Siena
Il Crocifisso di Alberto Inglesi è finalmente arrivato nella Basilica di San Francesco dopo quasi 30 anni da quando si è cominciato a parlare della sua collocazione. Opera moderna in un contenitore antico, la scultura si impone oggi nello spazio sacro con la forza di una testimonianza che è insieme vertice estetico e reliquia storica. Per comprenderne la potenza, basta volgere lo sguardo alla cornice che la accoglie: la navata unica, le pareti in cotto, il respiro severo del XIII secolo, gli affreschi dei Lorenzetti che dialogano con il sacro. In un simile scrigno, ogni inserimento contemporaneo rischia di spezzare l’armonia; eppure il Crocifisso non soccombe alla monumentalità gotica, ma la abita con naturale autorevolezza, creando una continuità ideale tra il legno di oggi e il materiale medievale, tra la povertà dei materiali e la nobiltà dell’ingegno umano.

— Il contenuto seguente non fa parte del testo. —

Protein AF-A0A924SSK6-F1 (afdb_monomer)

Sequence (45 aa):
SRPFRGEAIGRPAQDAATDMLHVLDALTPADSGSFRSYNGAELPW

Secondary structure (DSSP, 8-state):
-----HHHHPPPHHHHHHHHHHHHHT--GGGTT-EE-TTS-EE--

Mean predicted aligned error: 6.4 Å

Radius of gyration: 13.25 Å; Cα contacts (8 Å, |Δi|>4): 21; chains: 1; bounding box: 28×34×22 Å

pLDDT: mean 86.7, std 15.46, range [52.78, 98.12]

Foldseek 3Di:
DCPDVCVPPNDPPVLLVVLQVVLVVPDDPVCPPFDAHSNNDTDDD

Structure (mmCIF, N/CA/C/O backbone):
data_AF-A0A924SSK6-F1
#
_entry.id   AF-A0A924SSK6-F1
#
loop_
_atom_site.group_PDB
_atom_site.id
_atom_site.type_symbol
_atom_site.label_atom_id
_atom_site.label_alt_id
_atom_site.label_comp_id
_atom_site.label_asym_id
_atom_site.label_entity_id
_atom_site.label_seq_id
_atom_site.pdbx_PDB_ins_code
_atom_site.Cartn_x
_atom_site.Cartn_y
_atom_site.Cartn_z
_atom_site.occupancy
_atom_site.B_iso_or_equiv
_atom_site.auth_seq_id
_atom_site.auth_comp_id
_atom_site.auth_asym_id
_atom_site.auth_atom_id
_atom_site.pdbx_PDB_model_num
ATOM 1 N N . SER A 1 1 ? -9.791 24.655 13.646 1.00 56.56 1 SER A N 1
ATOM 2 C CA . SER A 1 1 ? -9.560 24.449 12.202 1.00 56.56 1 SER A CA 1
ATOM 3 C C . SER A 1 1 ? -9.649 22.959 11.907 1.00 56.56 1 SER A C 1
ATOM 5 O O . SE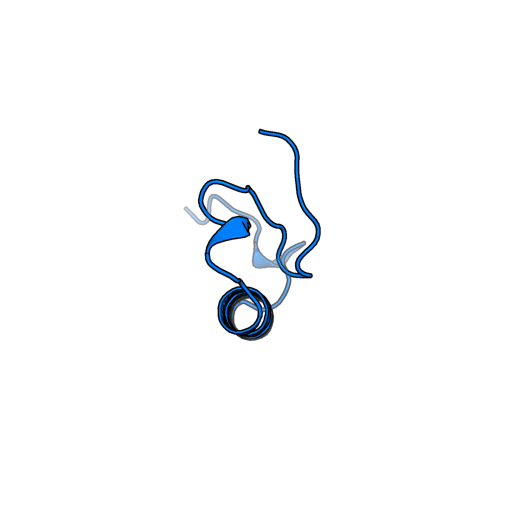R A 1 1 ? -8.929 22.188 12.520 1.00 56.56 1 SER A O 1
ATOM 7 N N . ARG A 1 2 ? -10.555 22.527 11.021 1.00 52.78 2 ARG A N 1
ATOM 8 C CA . ARG A 1 2 ? -10.527 21.185 10.410 1.00 52.78 2 ARG 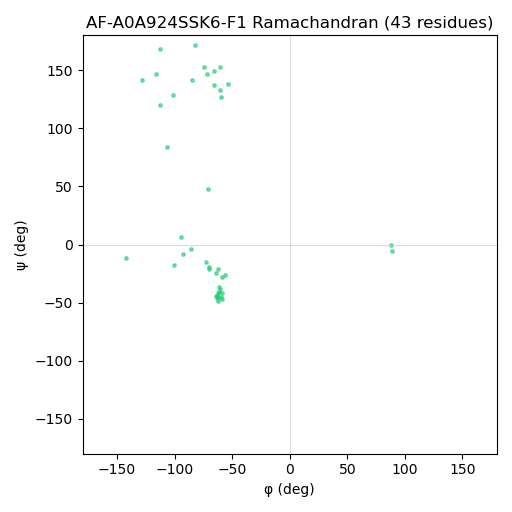A CA 1
ATOM 9 C C . ARG A 1 2 ? -10.076 21.378 8.956 1.00 52.78 2 ARG A C 1
ATOM 11 O O . ARG A 1 2 ? -10.925 21.606 8.101 1.00 52.78 2 ARG A O 1
ATOM 18 N N . PRO A 1 3 ? -8.762 21.458 8.680 1.00 62.22 3 PRO A N 1
ATOM 19 C CA . PRO A 1 3 ? -8.272 21.938 7.386 1.00 62.22 3 PRO A CA 1
ATOM 20 C C . PRO A 1 3 ? -8.481 20.933 6.246 1.00 62.22 3 PRO A C 1
ATOM 22 O O . PRO A 1 3 ? -8.441 21.320 5.084 1.00 62.22 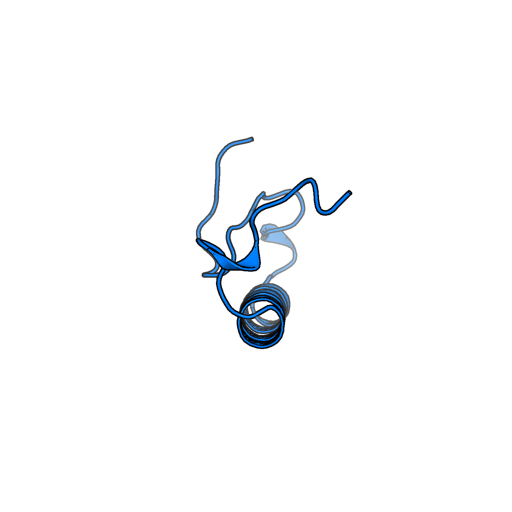3 PRO A O 1
ATOM 25 N N . PHE A 1 4 ? -8.772 19.670 6.560 1.00 57.94 4 PHE A N 1
ATOM 26 C CA . PHE A 1 4 ? -9.078 18.649 5.568 1.00 57.94 4 PHE A CA 1
ATOM 27 C C . PHE A 1 4 ? -10.539 18.231 5.688 1.00 57.94 4 PHE A C 1
ATOM 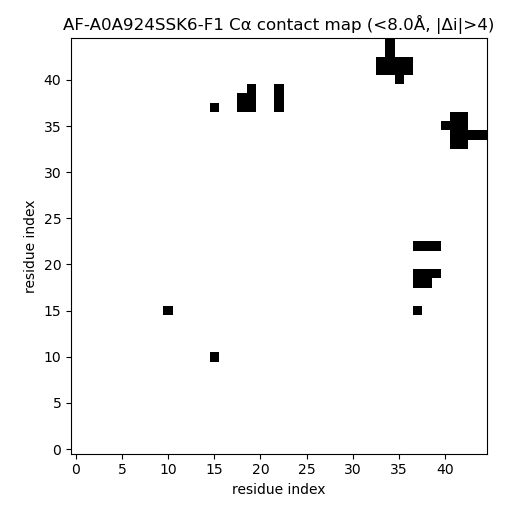29 O O . PHE A 1 4 ? -10.962 17.704 6.715 1.00 57.94 4 PHE A O 1
ATOM 36 N N . ARG A 1 5 ? -11.302 18.415 4.605 1.00 54.94 5 ARG A N 1
ATOM 37 C CA . ARG A 1 5 ? -12.631 17.814 4.405 1.00 54.94 5 ARG A CA 1
ATOM 38 C C . ARG A 1 5 ? -12.506 16.302 4.158 1.00 54.94 5 ARG A C 1
ATOM 40 O O . ARG A 1 5 ? -13.082 15.783 3.207 1.00 54.94 5 ARG A O 1
ATOM 47 N N . GLY A 1 6 ? -11.731 15.594 4.984 1.00 55.28 6 GLY A N 1
ATOM 48 C CA . GLY A 1 6 ? -11.580 14.138 4.888 1.00 55.28 6 GLY A CA 1
ATOM 49 C C . GLY A 1 6 ? -12.926 13.422 5.029 1.00 55.28 6 GLY A C 1
ATOM 50 O O . GLY A 1 6 ? -13.147 12.394 4.411 1.00 55.28 6 GLY A O 1
ATOM 51 N N . GLU A 1 7 ? -13.858 14.048 5.747 1.00 56.25 7 GLU A N 1
ATOM 52 C CA . GLU A 1 7 ? -15.230 13.588 5.989 1.00 56.25 7 GLU A CA 1
ATOM 53 C C . GLU A 1 7 ? -16.131 13.635 4.735 1.00 56.25 7 GLU A C 1
ATOM 55 O O . GLU A 1 7 ? -17.158 12.969 4.709 1.00 56.25 7 GLU A O 1
ATOM 60 N N . ALA A 1 8 ? -15.778 14.412 3.698 1.00 57.34 8 ALA A N 1
ATOM 61 C CA . ALA A 1 8 ? -16.647 14.630 2.532 1.00 57.34 8 ALA A CA 1
ATOM 62 C C . ALA A 1 8 ? -16.276 13.788 1.295 1.00 57.34 8 ALA A C 1
ATOM 64 O O . ALA A 1 8 ? -17.084 13.683 0.378 1.00 57.34 8 ALA A O 1
ATOM 65 N N . ILE A 1 9 ? -15.052 13.243 1.233 1.00 65.56 9 ILE A N 1
ATOM 66 C CA . ILE A 1 9 ? -14.510 12.524 0.054 1.00 65.56 9 ILE A CA 1
ATOM 67 C C . ILE A 1 9 ? -13.640 11.310 0.467 1.00 65.56 9 ILE A C 1
ATOM 69 O O . ILE A 1 9 ? -13.289 10.477 -0.364 1.00 65.56 9 ILE A O 1
ATOM 73 N N . GLY A 1 10 ? -13.276 11.178 1.747 1.00 68.38 10 GLY A N 1
ATOM 74 C CA . GLY A 1 10 ? -12.400 10.112 2.229 1.00 68.38 10 GLY A CA 1
ATOM 75 C C . GLY A 1 10 ? -13.144 8.816 2.544 1.00 68.38 10 GLY A C 1
ATOM 76 O O . GLY A 1 10 ? -14.236 8.827 3.110 1.00 68.38 10 GLY A O 1
ATOM 77 N N . ARG A 1 11 ? -12.511 7.683 2.224 1.00 80.69 11 ARG A N 1
ATOM 78 C CA . ARG A 1 11 ? -12.912 6.369 2.744 1.00 80.69 11 ARG A CA 1
ATOM 79 C C . ARG A 1 11 ? -12.806 6.335 4.281 1.00 80.69 11 ARG A C 1
ATOM 81 O O . ARG A 1 11 ? -11.947 7.038 4.827 1.00 80.69 11 ARG A O 1
ATOM 88 N N . PRO A 1 12 ? -13.597 5.506 4.988 1.00 90.00 12 PRO A N 1
ATOM 89 C CA . PRO A 1 12 ? -13.412 5.294 6.419 1.00 90.00 12 PRO A CA 1
ATOM 90 C C . PRO A 1 12 ? -11.974 4.873 6.736 1.00 90.00 12 PRO A C 1
ATOM 92 O O . PRO A 1 12 ? -11.372 4.063 6.028 1.00 90.00 12 PRO A O 1
ATOM 95 N N . ALA A 1 13 ? -11.417 5.434 7.811 1.00 89.19 13 ALA A N 1
ATOM 96 C CA . ALA A 1 13 ? -10.020 5.206 8.178 1.00 89.19 13 ALA A CA 1
ATOM 97 C C . ALA A 1 13 ? -9.727 3.726 8.466 1.00 89.19 13 ALA A C 1
ATOM 99 O O . ALA A 1 13 ? -8.666 3.231 8.094 1.00 89.19 13 ALA A O 1
ATOM 100 N N . GLN A 1 14 ? -10.683 3.022 9.082 1.00 93.56 14 GLN A N 1
ATOM 101 C CA . GLN A 1 14 ? -10.549 1.598 9.373 1.00 93.56 14 GLN A CA 1
ATOM 102 C C . GLN A 1 14 ? -10.418 0.779 8.088 1.00 93.56 14 GLN A C 1
ATOM 104 O O . GLN A 1 14 ? -9.513 -0.041 7.985 1.00 93.56 14 GLN A O 1
ATOM 109 N N . ASP A 1 15 ? -11.251 1.063 7.087 1.00 92.81 15 ASP A N 1
ATOM 110 C CA . ASP A 1 15 ? -11.187 0.372 5.801 1.00 92.81 15 ASP A CA 1
ATOM 111 C C . ASP A 1 15 ? -9.836 0.632 5.121 1.00 92.81 15 ASP A C 1
ATOM 113 O O . ASP A 1 15 ? -9.221 -0.283 4.582 1.00 92.81 15 ASP A O 1
ATOM 117 N N . ALA A 1 16 ? -9.346 1.878 5.170 1.00 92.12 16 ALA A N 1
ATOM 118 C CA . ALA A 1 16 ? -8.036 2.239 4.623 1.00 92.12 16 ALA A CA 1
ATOM 119 C C . ALA A 1 16 ? -6.903 1.453 5.279 1.00 92.12 16 ALA A C 1
ATOM 121 O O . ALA A 1 16 ? -6.028 0.945 4.582 1.00 92.12 16 ALA A O 1
ATOM 122 N N . ALA A 1 17 ? -6.932 1.351 6.607 1.00 95.25 17 ALA A N 1
ATOM 123 C CA . ALA A 1 17 ? -5.951 0.600 7.372 1.00 95.25 17 ALA A CA 1
ATOM 124 C C . ALA A 1 17 ? -5.997 -0.893 7.038 1.00 95.25 17 ALA A C 1
ATOM 126 O O . ALA A 1 17 ? -4.949 -1.481 6.793 1.00 95.25 17 ALA A O 1
ATOM 127 N N . THR A 1 18 ? -7.187 -1.493 6.973 1.00 96.44 18 THR A N 1
ATOM 128 C CA . THR A 1 18 ? -7.345 -2.907 6.614 1.00 96.44 18 THR A CA 1
ATOM 129 C C . THR A 1 18 ? -6.768 -3.209 5.233 1.00 96.44 18 THR A C 1
ATOM 131 O O . THR A 1 18 ? -5.987 -4.146 5.095 1.00 96.44 18 THR A O 1
ATOM 134 N N . ASP A 1 19 ? -7.075 -2.390 4.231 1.00 95.50 19 ASP A N 1
ATOM 135 C CA . ASP A 1 19 ? -6.536 -2.564 2.881 1.00 95.50 19 ASP A CA 1
ATOM 136 C C . ASP A 1 19 ? -5.012 -2.407 2.837 1.00 95.50 19 ASP A C 1
ATOM 138 O O . ASP A 1 19 ? -4.319 -3.231 2.246 1.00 95.50 19 ASP A O 1
ATOM 142 N N . MET A 1 20 ? -4.473 -1.386 3.513 1.00 96.19 20 MET A N 1
ATOM 143 C CA . MET A 1 20 ? -3.024 -1.195 3.616 1.00 96.19 20 MET A CA 1
ATOM 144 C C . MET A 1 20 ? -2.331 -2.399 4.261 1.00 96.19 20 MET A C 1
ATOM 146 O O . MET A 1 20 ? -1.281 -2.815 3.782 1.00 96.19 20 MET A O 1
ATOM 150 N N . LEU A 1 21 ? -2.911 -2.971 5.318 1.00 98.00 21 LEU A N 1
ATOM 151 C CA . LEU A 1 21 ? -2.365 -4.159 5.976 1.00 98.00 21 LEU A CA 1
ATOM 152 C C . LEU A 1 21 ? -2.368 -5.369 5.036 1.00 98.00 21 LEU A C 1
ATOM 154 O O . LEU A 1 21 ? -1.340 -6.025 4.912 1.00 98.00 21 LEU A O 1
ATOM 158 N N . HIS A 1 22 ? -3.457 -5.600 4.297 1.00 97.75 22 HIS A N 1
ATOM 159 C CA . HIS A 1 22 ? -3.499 -6.670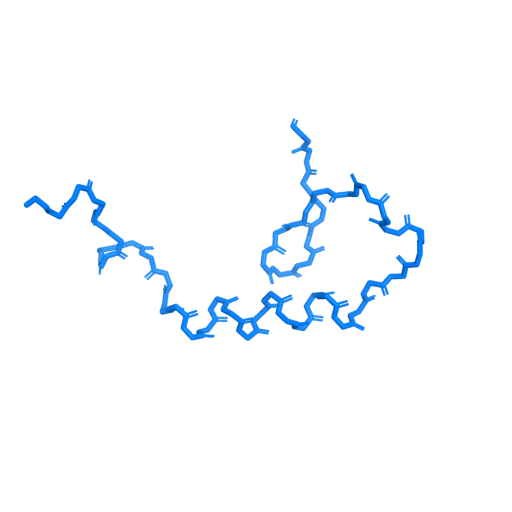 3.295 1.00 97.75 22 HIS A CA 1
ATOM 160 C C . HIS A 1 22 ? -2.446 -6.498 2.194 1.00 97.75 22 HIS A C 1
ATOM 162 O O . HIS A 1 22 ? -1.860 -7.484 1.752 1.00 97.75 22 HIS A O 1
ATOM 168 N N . VAL A 1 23 ? -2.189 -5.263 1.746 1.00 97.38 23 VAL A N 1
ATOM 169 C CA . VAL A 1 23 ? -1.115 -4.991 0.780 1.00 97.38 23 VAL A CA 1
ATOM 170 C C . VAL A 1 23 ? 0.237 -5.362 1.376 1.00 97.38 23 VAL A C 1
ATOM 172 O O . VAL A 1 23 ? 0.993 -6.073 0.724 1.00 97.38 23 VAL A O 1
ATOM 175 N N . LEU A 1 24 ? 0.526 -4.919 2.603 1.00 97.31 24 LEU A N 1
ATOM 176 C CA . LEU A 1 24 ? 1.792 -5.199 3.285 1.00 97.31 24 LEU A CA 1
ATOM 177 C C . LEU A 1 24 ? 2.018 -6.701 3.502 1.00 97.31 24 LEU A C 1
ATOM 179 O O . LEU A 1 24 ? 3.129 -7.173 3.273 1.00 97.31 24 LEU A O 1
ATOM 183 N N . ASP A 1 25 ? 0.977 -7.447 3.874 1.00 98.12 25 ASP A N 1
ATOM 184 C CA . ASP A 1 25 ? 1.039 -8.902 4.076 1.00 98.12 25 ASP A CA 1
ATOM 185 C C . ASP A 1 25 ? 1.367 -9.672 2.784 1.00 98.12 25 ASP A C 1
ATOM 187 O O . ASP A 1 25 ? 1.898 -10.782 2.839 1.00 98.12 25 ASP A O 1
ATOM 191 N N . ALA A 1 26 ? 1.067 -9.093 1.619 1.00 96.69 26 ALA A N 1
ATOM 192 C CA . ALA A 1 26 ? 1.328 -9.691 0.312 1.00 96.69 26 ALA A CA 1
ATOM 193 C C . ALA A 1 26 ? 2.684 -9.289 -0.301 1.00 96.69 26 ALA A C 1
ATOM 195 O O . ALA A 1 26 ? 3.060 -9.843 -1.337 1.00 96.69 26 ALA A O 1
ATOM 196 N N . LEU A 1 27 ? 3.412 -8.336 0.295 1.00 97.19 27 LEU A N 1
ATOM 197 C CA . LEU A 1 27 ? 4.686 -7.866 -0.253 1.00 97.19 27 LEU A CA 1
ATOM 198 C C . LEU A 1 27 ? 5.796 -8.906 -0.105 1.00 97.19 27 LEU A C 1
ATOM 200 O O . LEU A 1 27 ? 5.910 -9.629 0.885 1.00 97.19 27 LEU A O 1
ATOM 204 N N . THR A 1 28 ? 6.687 -8.909 -1.087 1.00 97.38 28 THR A N 1
ATOM 205 C CA . THR A 1 28 ? 7.907 -9.711 -1.100 1.00 97.38 28 THR A CA 1
ATOM 206 C C . THR A 1 28 ? 9.143 -8.812 -1.004 1.00 97.38 28 THR A C 1
ATOM 208 O O . THR A 1 28 ? 9.054 -7.599 -1.213 1.00 97.38 28 THR A O 1
ATOM 211 N N . PRO A 1 29 ? 10.346 -9.368 -0.760 1.00 97.94 29 PRO A N 1
ATOM 212 C CA . PRO A 1 29 ? 11.578 -8.581 -0.808 1.00 97.94 29 PRO A CA 1
ATOM 213 C C . PRO A 1 29 ? 11.814 -7.857 -2.146 1.00 97.94 29 PRO A C 1
ATOM 215 O O . PRO A 1 29 ? 12.475 -6.821 -2.159 1.00 97.94 29 PRO A O 1
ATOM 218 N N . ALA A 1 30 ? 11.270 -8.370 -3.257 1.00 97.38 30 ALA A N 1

Quest'opera fu al centro della messa celebrata da Giovanni Paolo II in piazza del Campo nel 1994. Dopo la benedizione, il papa chinò il capo e ne baciò i piedi: un gesto semplice e assoluto, che ha trasformato il legno in reliquia. Il contatto del santo ha impresso una memoria invisibile, destinata a durare oltre il tempo. Resta il mistero dei decenni di silenzio. Perché il capolavoro è rimasta celato così a lungo? Inglesi lo sa ma non risponde: custodisce una ragione personale, sigillata nel suo cuore. E questo segreto non indebolisce, ma accresce il magnetismo del Crocifisso, che oggi ritorna alla città come icona d’arte, di fede e di enigma.